Заимствование тут практически исключено – в высшей степени сомнительно, чтобы Лотман был знаком с перепиской Шаламова и Мандельштам образца лета 1965 года. Исключено и случайное совпадение: по контексту видно, что оба автора пишут об одних и тех же вещах и идут параллельными курсами[158]
.И при такой мере со-звучия происходит вот что.
В 1981 году в статье «Мозг – текст – культура – искусственный интеллект» Ю.М Лотман выделил две группы текстов:
а) Т1, где целью коммуникации является передача константной информации.

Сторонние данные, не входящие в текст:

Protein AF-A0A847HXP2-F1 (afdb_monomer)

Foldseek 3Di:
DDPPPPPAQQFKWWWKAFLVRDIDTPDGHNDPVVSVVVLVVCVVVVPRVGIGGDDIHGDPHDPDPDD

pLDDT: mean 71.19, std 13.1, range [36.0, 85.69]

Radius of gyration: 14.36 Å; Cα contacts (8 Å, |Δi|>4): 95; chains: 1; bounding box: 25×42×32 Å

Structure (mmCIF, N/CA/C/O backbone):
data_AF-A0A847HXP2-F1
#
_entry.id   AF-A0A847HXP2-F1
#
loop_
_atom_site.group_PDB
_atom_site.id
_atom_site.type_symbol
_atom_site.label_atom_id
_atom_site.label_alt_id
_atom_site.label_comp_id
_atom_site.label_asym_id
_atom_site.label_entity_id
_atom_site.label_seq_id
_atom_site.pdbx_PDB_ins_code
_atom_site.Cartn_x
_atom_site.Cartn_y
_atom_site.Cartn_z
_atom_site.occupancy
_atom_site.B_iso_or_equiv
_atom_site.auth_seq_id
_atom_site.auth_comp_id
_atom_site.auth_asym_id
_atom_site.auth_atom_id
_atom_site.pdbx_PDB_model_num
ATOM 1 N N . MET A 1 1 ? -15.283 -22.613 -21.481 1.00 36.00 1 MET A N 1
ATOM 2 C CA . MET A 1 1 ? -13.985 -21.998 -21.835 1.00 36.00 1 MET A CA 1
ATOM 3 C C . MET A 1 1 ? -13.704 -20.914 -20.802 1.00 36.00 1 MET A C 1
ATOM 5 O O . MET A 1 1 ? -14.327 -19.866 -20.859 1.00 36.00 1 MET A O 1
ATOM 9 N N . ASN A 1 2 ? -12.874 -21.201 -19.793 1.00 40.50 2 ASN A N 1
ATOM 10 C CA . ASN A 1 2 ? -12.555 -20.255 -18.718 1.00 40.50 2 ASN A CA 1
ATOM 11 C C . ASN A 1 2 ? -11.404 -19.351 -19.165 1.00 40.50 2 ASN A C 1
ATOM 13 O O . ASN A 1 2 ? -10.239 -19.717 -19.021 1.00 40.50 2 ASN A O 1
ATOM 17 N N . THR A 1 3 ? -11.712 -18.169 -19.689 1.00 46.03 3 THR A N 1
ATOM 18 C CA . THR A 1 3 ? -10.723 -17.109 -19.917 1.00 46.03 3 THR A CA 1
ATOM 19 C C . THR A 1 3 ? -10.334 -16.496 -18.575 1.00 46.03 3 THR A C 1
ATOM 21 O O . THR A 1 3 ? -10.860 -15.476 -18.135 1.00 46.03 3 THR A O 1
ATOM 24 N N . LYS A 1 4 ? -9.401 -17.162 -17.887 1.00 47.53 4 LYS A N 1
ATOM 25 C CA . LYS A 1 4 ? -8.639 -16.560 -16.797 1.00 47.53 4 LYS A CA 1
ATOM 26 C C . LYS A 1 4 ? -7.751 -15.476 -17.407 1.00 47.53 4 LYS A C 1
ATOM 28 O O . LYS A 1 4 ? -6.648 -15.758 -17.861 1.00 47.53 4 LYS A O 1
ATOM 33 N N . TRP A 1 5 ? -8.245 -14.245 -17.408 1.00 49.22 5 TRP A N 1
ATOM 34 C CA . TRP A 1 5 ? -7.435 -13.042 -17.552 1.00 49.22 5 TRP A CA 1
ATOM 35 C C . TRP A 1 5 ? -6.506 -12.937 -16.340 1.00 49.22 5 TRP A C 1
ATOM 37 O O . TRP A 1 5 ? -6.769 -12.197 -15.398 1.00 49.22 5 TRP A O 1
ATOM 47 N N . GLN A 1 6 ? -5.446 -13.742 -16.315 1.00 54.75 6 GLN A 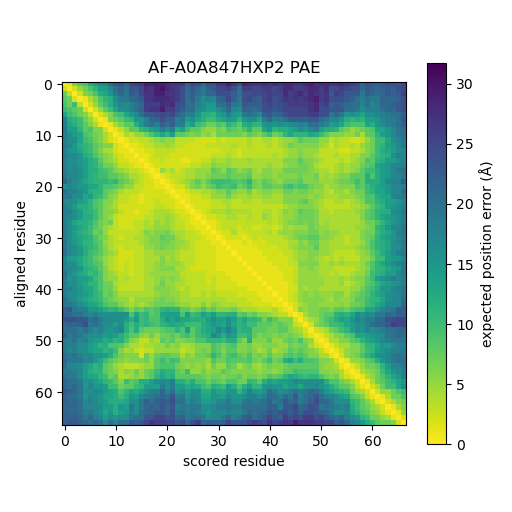N 1
ATOM 48 C CA . GLN A 1 6 ? -4.326 -13.498 -15.420 1.00 54.75 6 GLN A CA 1
ATOM 49 C C . GLN A 1 6 ? -3.381 -12.582 -16.184 1.00 54.75 6 GLN A C 1
ATOM 51 O O . GLN A 1 6 ? -2.429 -13.046 -16.804 1.00 54.75 6 GLN A O 1
ATOM 56 N N . GLY A 1 7 ? -3.682 -11.278 -16.171 1.00 53.53 7 GLY A N 1
ATOM 57 C CA . GLY A 1 7 ? -2.599 -10.303 -16.290 1.00 53.53 7 GLY A CA 1
ATOM 58 C C . GLY A 1 7 ? -1.527 -10.692 -15.273 1.00 53.53 7 GLY A C 1
ATOM 59 O O . GLY A 1 7 ? -1.879 -11.225 -14.214 1.00 53.53 7 GLY A O 1
ATOM 60 N N . GLU A 1 8 ? -0.253 -10.539 -15.635 1.00 55.50 8 GLU A N 1
ATOM 61 C CA . GLU A 1 8 ? 0.876 -10.953 -14.798 1.00 55.50 8 GLU A CA 1
ATOM 62 C C . GLU A 1 8 ? 0.604 -10.643 -13.319 1.00 55.50 8 GLU A C 1
ATOM 64 O O . GLU A 1 8 ? 0.089 -9.562 -13.003 1.00 55.50 8 GLU A O 1
ATOM 69 N N . PRO A 1 9 ? 0.837 -11.606 -12.406 1.00 61.69 9 PRO A N 1
ATOM 70 C CA . PRO A 1 9 ? 0.529 -11.409 -11.003 1.00 61.69 9 PRO A CA 1
ATOM 71 C C . PRO A 1 9 ? 1.405 -10.276 -10.480 1.00 61.69 9 PRO A C 1
ATOM 73 O O . PRO A 1 9 ? 2.575 -10.478 -10.160 1.00 61.69 9 PRO A O 1
ATOM 76 N N . LYS A 1 10 ? 0.812 -9.083 -10.407 1.00 67.81 10 LYS A N 1
ATOM 77 C CA . LYS A 1 10 ? 1.454 -7.887 -9.879 1.00 67.81 10 LYS A CA 1
ATOM 78 C C . LYS A 1 10 ? 2.044 -8.209 -8.515 1.00 67.81 10 LYS A C 1
ATOM 80 O O . LYS A 1 10 ? 1.317 -8.557 -7.577 1.00 67.81 10 LYS A O 1
ATOM 85 N N . GLN A 1 11 ? 3.372 -8.161 -8.443 1.00 75.50 11 GLN A N 1
ATOM 86 C CA . GLN A 1 11 ? 4.134 -8.674 -7.311 1.00 75.50 11 GLN A CA 1
ATOM 87 C C . GLN A 1 11 ? 3.984 -7.829 -6.056 1.00 75.50 11 GLN A C 1
ATOM 89 O O . GLN A 1 11 ? 4.318 -8.315 -4.986 1.00 75.50 11 GLN A O 1
ATOM 94 N N . TRP A 1 12 ? 3.499 -6.598 -6.146 1.00 82.19 12 TRP A N 1
ATOM 95 C CA . TRP A 1 12 ? 3.440 -5.673 -5.022 1.00 82.19 12 TRP A CA 1
ATOM 96 C C . TRP A 1 12 ? 2.029 -5.148 -4.842 1.00 82.19 12 TRP A C 1
ATOM 98 O O . TRP A 1 12 ? 1.319 -4.860 -5.801 1.00 82.19 12 TRP A O 1
ATOM 108 N N . ARG A 1 13 ? 1.582 -5.049 -3.595 1.00 83.94 13 ARG A N 1
ATOM 109 C CA . ARG A 1 13 ? 0.232 -4.617 -3.242 1.00 83.94 13 ARG A CA 1
ATOM 110 C C . ARG A 1 13 ? 0.291 -3.637 -2.094 1.00 83.94 13 ARG A C 1
ATOM 112 O O . ARG A 1 13 ? 0.818 -3.953 -1.032 1.00 83.94 13 ARG A O 1
ATOM 119 N N . VAL A 1 14 ? -0.311 -2.472 -2.282 1.00 84.50 14 VAL A N 1
ATOM 120 C CA . VAL A 1 14 ? -0.479 -1.494 -1.206 1.00 84.50 14 VAL A CA 1
ATOM 121 C C . VAL A 1 14 ? -1.777 -1.818 -0.483 1.00 84.50 14 VAL A C 1
ATOM 123 O O . VAL A 1 14 ? -2.854 -1.817 -1.088 1.00 84.50 14 VAL A O 1
ATOM 126 N N . ARG A 1 15 ? -1.681 -2.133 0.809 1.00 85.31 15 ARG A N 1
ATOM 127 C CA . ARG A 1 15 ? -2.838 -2.411 1.663 1.00 85.31 15 ARG A CA 1
ATOM 128 C C . ARG A 1 15 ? -3.032 -1.300 2.672 1.00 85.31 15 ARG A C 1
ATOM 130 O O . ARG A 1 15 ? -2.082 -0.796 3.271 1.00 85.31 15 ARG A O 1
ATOM 137 N N . ALA A 1 16 ? -4.293 -0.978 2.895 1.00 83.06 16 ALA A N 1
ATOM 138 C CA . ALA A 1 16 ? -4.700 -0.022 3.897 1.00 83.06 16 ALA A CA 1
ATOM 139 C C . ALA A 1 16 ? -5.835 -0.583 4.736 1.00 83.06 16 ALA A C 1
ATOM 141 O O . ALA A 1 16 ? -6.640 -1.398 4.282 1.00 83.06 16 ALA A O 1
ATOM 142 N N . LYS A 1 17 ? -5.878 -0.139 5.982 1.00 83.62 17 LYS A N 1
ATOM 143 C CA . LYS A 1 17 ? -6.918 -0.475 6.932 1.00 83.62 17 LYS A CA 1
ATOM 144 C C . LYS A 1 17 ? -7.817 0.735 7.098 1.00 83.62 17 LYS A C 1
ATOM 146 O O . LYS A 1 17 ? -7.363 1.797 7.507 1.00 83.62 17 LYS A O 1
ATOM 151 N N . SER A 1 18 ? -9.086 0.568 6.772 1.00 79.81 18 SER A N 1
ATOM 152 C CA . SER A 1 18 ? -10.114 1.547 7.087 1.00 79.81 18 SER A CA 1
ATOM 153 C C . SER A 1 18 ? -10.353 1.615 8.595 1.00 79.81 18 SER A C 1
ATOM 155 O O . SER A 1 18 ? -10.078 0.654 9.321 1.00 79.81 18 SER A O 1
ATOM 157 N N . LYS A 1 19 ? -10.873 2.745 9.072 1.00 78.44 19 LYS A N 1
ATOM 158 C CA . LYS A 1 19 ? -11.266 2.961 10.469 1.00 78.44 19 LYS A CA 1
ATOM 159 C C . LYS A 1 19 ? -12.249 1.911 10.983 1.00 78.44 19 LYS A C 1
ATOM 161 O O . LYS A 1 19 ? -12.147 1.520 12.141 1.00 78.44 19 LYS A O 1
ATOM 166 N N . ASP A 1 20 ? -13.093 1.370 10.107 1.00 81.25 20 ASP A N 1
ATOM 167 C CA . ASP A 1 20 ? -13.997 0.247 10.395 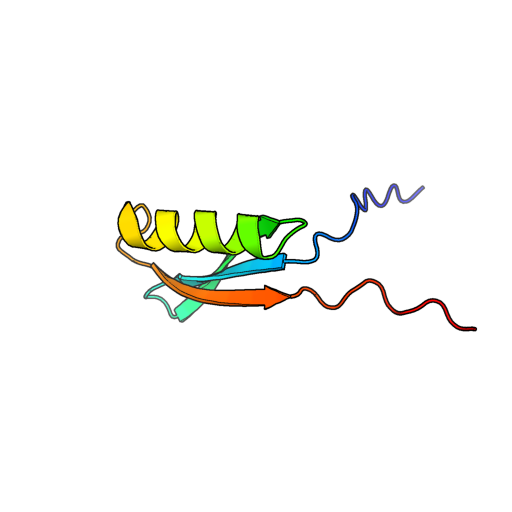1.00 81.25 20 ASP A CA 1
ATOM 168 C C . ASP A 1 20 ? -13.272 -1.095 10.615 1.00 81.25 20 ASP A C 1
ATOM 170 O O . ASP A 1 20 ? -13.889 -2.131 10.849 1.00 81.25 20 ASP A O 1
ATOM 174 N N . GLY A 1 21 ? -11.941 -1.119 10.510 1.00 80.00 21 GLY A N 1
ATOM 175 C CA . GLY A 1 21 ? -11.122 -2.321 10.635 1.00 80.00 21 GLY A CA 1
ATOM 176 C C . GLY A 1 21 ? -11.015 -3.141 9.350 1.00 80.00 21 GLY A C 1
ATOM 177 O O . GLY A 1 21 ? -10.286 -4.135 9.324 1.00 80.00 21 GLY A O 1
ATOM 178 N N . L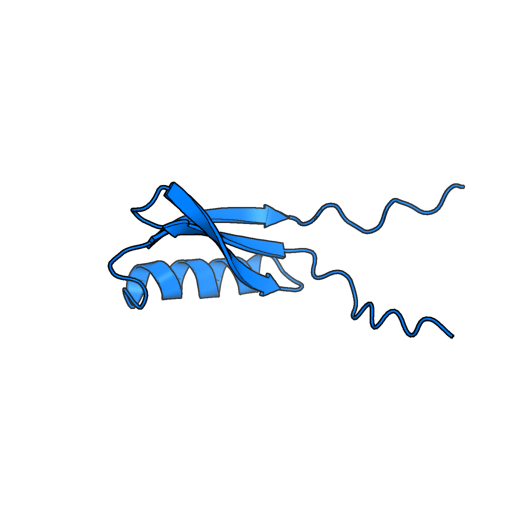EU A 1 22 ? -11.683 -2.715 8.275 1.00 82.75 22 LEU A N 1
ATOM 179 C CA . LEU A 1 22 ? -11.638 -3.374 6.974 1.00 82.75 22 LEU A CA 1
ATOM 180 C C . LEU A 1 22 ? -10.289 -3.159 6.292 1.00 82.75 22 LEU A C 1
ATOM 182 O O . LEU A 1 22 ? -9.840 -2.030 6.105 1.00 82.75 22 LEU A O 1
ATOM 186 N N . ARG A 1 23 ? -9.656 -4.255 5.873 1.00 83.50 23 ARG A N 1
ATOM 187 C CA . ARG A 1 23 ? -8.437 -4.216 5.061 1.00 83.50 23 ARG A CA 1
ATOM 188 C C . ARG A 1 23 ? -8.803 -4.185 3.587 1.00 83.50 23 ARG A C 1
ATOM 190 O O . ARG A 1 23 ? -9.390 -5.134 3.075 1.00 83.50 23 ARG A O 1
ATOM 197 N N . VAL A 1 24 ? -8.404 -3.119 2.912 1.00 81.88 24 VAL A N 1
ATOM 198 C CA . VAL A 1 24 ? -8.605 -2.914 1.479 1.00 81.88 24 VAL A CA 1
ATOM 199 C C . VAL A 1 24 ? -7.261 -2.869 0.758 1.00 81.88 24 VAL A C 1
ATOM 201 O O . VAL A 1 24 ? -6.237 -2.474 1.320 1.00 81.88 24 VAL A O 1
ATOM 204 N N . THR A 1 25 ? -7.248 -3.306 -0.498 1.00 84.12 25 THR A N 1
ATOM 205 C CA . THR A 1 25 ? -6.090 -3.152 -1.384 1.00 84.12 25 THR A CA 1
ATOM 206 C C . THR A 1 25 ? -6.286 -1.880 -2.195 1.00 84.12 25 THR A C 1
ATOM 208 O O . THR A 1 25 ? -7.239 -1.797 -2.962 1.00 84.12 25 THR A O 1
ATOM 211 N N . LEU A 1 26 ? -5.397 -0.904 -2.011 1.00 80.94 26 LEU A N 1
ATOM 212 C CA . LEU A 1 26 ? -5.450 0.383 -2.712 1.00 80.94 26 LEU A CA 1
ATOM 213 C C . LEU A 1 26 ? -4.939 0.270 -4.144 1.00 80.94 26 LEU A C 1
ATOM 215 O O . LEU A 1 26 ? -5.496 0.866 -5.056 1.00 80.94 26 LEU A O 1
ATOM 219 N N . GLY A 1 27 ? -3.901 -0.541 -4.340 1.00 81.06 27 GLY A N 1
ATOM 220 C CA . GLY A 1 27 ? -3.275 -0.718 -5.638 1.00 81.06 27 GLY A CA 1
ATOM 221 C C . GLY A 1 27 ? -2.454 -1.994 -5.700 1.00 81.06 27 GLY A C 1
ATOM 222 O O . GLY A 1 27 ? -2.033 -2.545 -4.679 1.00 81.06 27 GLY A O 1
ATOM 223 N N . SER A 1 28 ? -2.262 -2.484 -6.920 1.00 83.12 28 SER A N 1
ATOM 224 C CA . SER A 1 28 ? -1.341 -3.574 -7.235 1.00 83.12 28 SER A CA 1
ATOM 225 C C . SER A 1 28 ? -0.351 -3.074 -8.284 1.00 83.12 28 S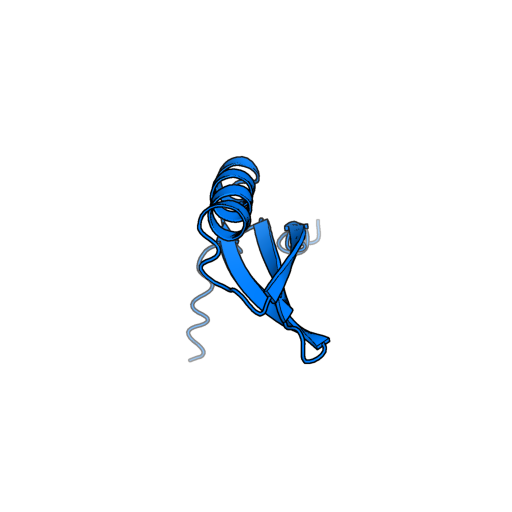ER A C 1
ATOM 227 O O . SER A 1 28 ? -0.769 -2.458 -9.269 1.00 83.12 28 SER A O 1
ATOM 229 N N . TYR A 1 29 ? 0.927 -3.367 -8.073 1.00 84.06 29 TYR A N 1
ATOM 230 C CA . TYR A 1 29 ? 2.079 -2.835 -8.793 1.00 84.06 29 TYR A CA 1
ATOM 231 C C . TYR A 1 29 ? 3.061 -3.957 -9.127 1.00 84.06 29 TYR A C 1
ATOM 233 O O . TYR A 1 29 ? 3.100 -4.997 -8.463 1.00 84.06 29 TYR A O 1
ATOM 241 N N . 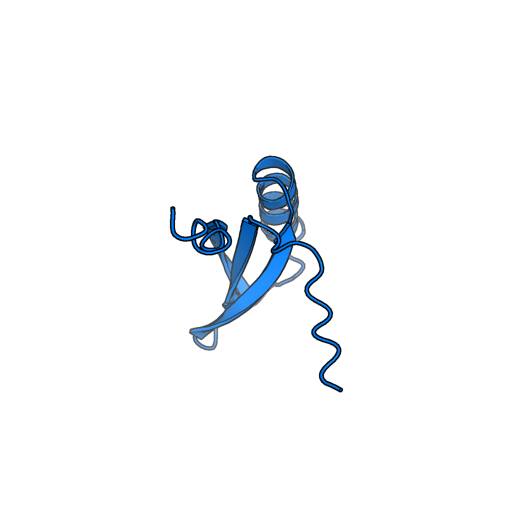ASP A 1 30 ? 3.868 -3.726 -10.149 1.00 79.94 30 ASP A N 1
ATOM 242 C CA . ASP A 1 30 ? 4.869 -4.676 -10.625 1.00 79.94 30 ASP A CA 1
ATOM 243 C C . ASP A 1 30 ? 6.197 -4.516 -9.877 1.00 79.94 30 ASP A C 1
ATOM 245 O O . ASP A 1 30 ? 6.895 -5.502 -9.633 1.00 79.94 30 ASP A O 1
ATOM 249 N N . THR A 1 31 ? 6.494 -3.301 -9.401 1.00 80.69 31 THR A N 1
ATOM 250 C CA . THR A 1 31 ? 7.704 -2.990 -8.631 1.00 80.69 31 THR A CA 1
ATOM 251 C C . THR A 1 31 ? 7.406 -2.442 -7.232 1.00 80.69 31 THR A C 1
ATOM 253 O O . THR A 1 31 ? 6.381 -1.802 -6.986 1.00 80.69 31 THR A O 1
ATOM 256 N N . GLU A 1 32 ? 8.338 -2.673 -6.298 1.00 80.94 32 GLU A N 1
ATOM 257 C CA . 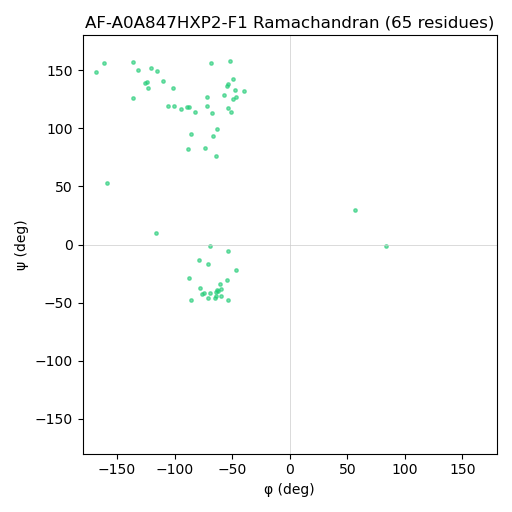GLU A 1 32 ? 8.269 -2.125 -4.934 1.00 80.94 32 GLU A CA 1
ATOM 258 C C . GLU A 1 32 ? 8.315 -0.596 -4.948 1.00 80.94 32 GLU A C 1
ATOM 260 O O . GLU A 1 32 ? 7.581 0.055 -4.212 1.00 80.94 32 GLU A O 1
ATOM 265 N N . ASN A 1 33 ? 9.154 -0.027 -5.818 1.00 83.19 33 ASN A N 1
ATOM 266 C CA . ASN A 1 33 ? 9.376 1.410 -5.901 1.00 83.19 33 ASN A CA 1
ATOM 267 C C . ASN A 1 33 ? 8.105 2.164 -6.322 1.00 83.19 33 ASN A C 1
ATOM 269 O O . ASN A 1 33 ? 7.786 3.200 -5.743 1.00 83.19 33 ASN A O 1
ATOM 273 N N . GLU A 1 34 ? 7.342 1.622 -7.278 1.00 82.88 34 GLU A N 1
ATOM 274 C CA . GLU A 1 34 ? 6.032 2.174 -7.646 1.00 82.88 34 GLU A CA 1
ATOM 275 C C . GLU A 1 34 ? 5.037 2.070 -6.491 1.00 82.88 34 GLU A C 1
ATOM 277 O O . GLU A 1 34 ? 4.390 3.058 -6.146 1.00 82.88 34 GLU A O 1
ATOM 282 N N . ALA A 1 35 ? 4.966 0.907 -5.836 1.00 84.31 35 ALA A N 1
ATOM 283 C CA . ALA A 1 35 ? 4.095 0.719 -4.682 1.00 84.31 35 ALA A CA 1
ATOM 284 C C . ALA A 1 35 ? 4.449 1.673 -3.526 1.00 84.31 35 ALA A C 1
ATOM 286 O O . ALA A 1 35 ? 3.559 2.130 -2.811 1.00 84.31 35 ALA A O 1
ATOM 287 N N . GLN A 1 36 ? 5.733 1.993 -3.342 1.00 84.06 36 GLN A N 1
ATOM 288 C CA . GLN A 1 36 ? 6.207 2.896 -2.297 1.00 84.06 36 GLN A CA 1
ATOM 289 C C . GLN A 1 36 ? 5.936 4.361 -2.615 1.00 84.06 36 GLN A C 1
ATOM 291 O O . GLN A 1 36 ? 5.470 5.086 -1.734 1.00 84.06 36 GLN A O 1
ATOM 296 N N . ALA A 1 37 ? 6.158 4.780 -3.861 1.00 85.69 37 ALA A N 1
ATOM 297 C CA . ALA A 1 37 ? 5.811 6.121 -4.314 1.00 85.69 37 ALA A CA 1
ATOM 298 C C . ALA A 1 37 ? 4.305 6.389 -4.159 1.00 85.69 37 ALA A C 1
ATOM 300 O O . ALA A 1 37 ? 3.918 7.432 -3.631 1.00 85.69 37 ALA A O 1
ATOM 301 N N . ASP A 1 38 ? 3.458 5.429 -4.539 1.00 84.38 38 ASP A N 1
ATOM 302 C CA . ASP A 1 38 ? 2.007 5.540 -4.373 1.00 84.38 38 ASP A CA 1
ATOM 303 C C . ASP A 1 38 ? 1.581 5.470 -2.904 1.00 84.38 38 ASP A C 1
ATOM 305 O O . ASP A 1 38 ? 0.766 6.274 -2.465 1.00 84.38 38 ASP A O 1
ATOM 309 N N . CYS A 1 39 ? 2.170 4.577 -2.104 1.00 81.31 39 CYS A N 1
ATOM 310 C CA . CYS A 1 39 ? 1.950 4.523 -0.655 1.00 81.31 39 CYS A CA 1
ATOM 311 C C . CYS A 1 39 ? 2.219 5.885 0.007 1.00 81.31 39 CYS A C 1
ATOM 313 O O . CYS A 1 39 ? 1.380 6.392 0.754 1.00 81.31 39 CYS A O 1
ATOM 315 N N . ALA A 1 40 ? 3.352 6.514 -0.321 1.00 82.56 40 ALA A N 1
ATOM 316 C CA . ALA A 1 40 ? 3.707 7.836 0.181 1.00 82.56 40 ALA A CA 1
ATOM 317 C C . ALA A 1 40 ? 2.722 8.917 -0.288 1.00 82.56 40 ALA A C 1
ATOM 319 O O . ALA A 1 40 ? 2.343 9.774 0.510 1.00 82.56 40 ALA A O 1
ATOM 320 N N . LYS A 1 41 ? 2.249 8.854 -1.541 1.00 82.25 41 LYS A N 1
ATOM 321 C CA . LYS A 1 41 ? 1.192 9.744 -2.044 1.00 82.25 41 LYS A CA 1
ATOM 322 C C . LYS A 1 41 ? -0.132 9.545 -1.315 1.00 82.25 41 LYS A C 1
ATOM 324 O O . LYS A 1 41 ? -0.721 10.530 -0.889 1.00 82.25 41 LYS A O 1
ATOM 329 N N . PHE A 1 42 ? -0.573 8.309 -1.080 1.00 78.75 42 PHE A N 1
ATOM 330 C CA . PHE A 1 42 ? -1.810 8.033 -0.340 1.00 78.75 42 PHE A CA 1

Сам текст является упаковкой, «функция которой – донести без потерь и изменений (всякое изменение есть потеря) некоторый смысл, который в абстракции предполагается существующим еще до текста»;
б) Т2, где целью коммуникации является выработка новой информации (т. е. текст, будучи включен в коммуникационную структуру, начинает функционировать по преимуществу как генератор новых текстов) (Лотман 2010: 582–583).
Это терминология, в которой чрезвычайно удобно описывать «Колымские рассказы» (собственно, ряд исследователей именно это и делал), ибо шаламовская концепция «новой прозы» стоит точно на стыке этих определений. Шаламов пытается решить задачу Т1, текста коммуникативного, передавая информацию о лагере как явлении и существе его, используя инструментарий Т2. И в этой ситуации все естественное непонимание (ибо аудитории приходится иметь дело с вещами, которые лежат вне культуры и человеческого опыта) и все не менее естественно возникающие прорехи и помехи начинают работать на коммуникативную задачу, а не против нее.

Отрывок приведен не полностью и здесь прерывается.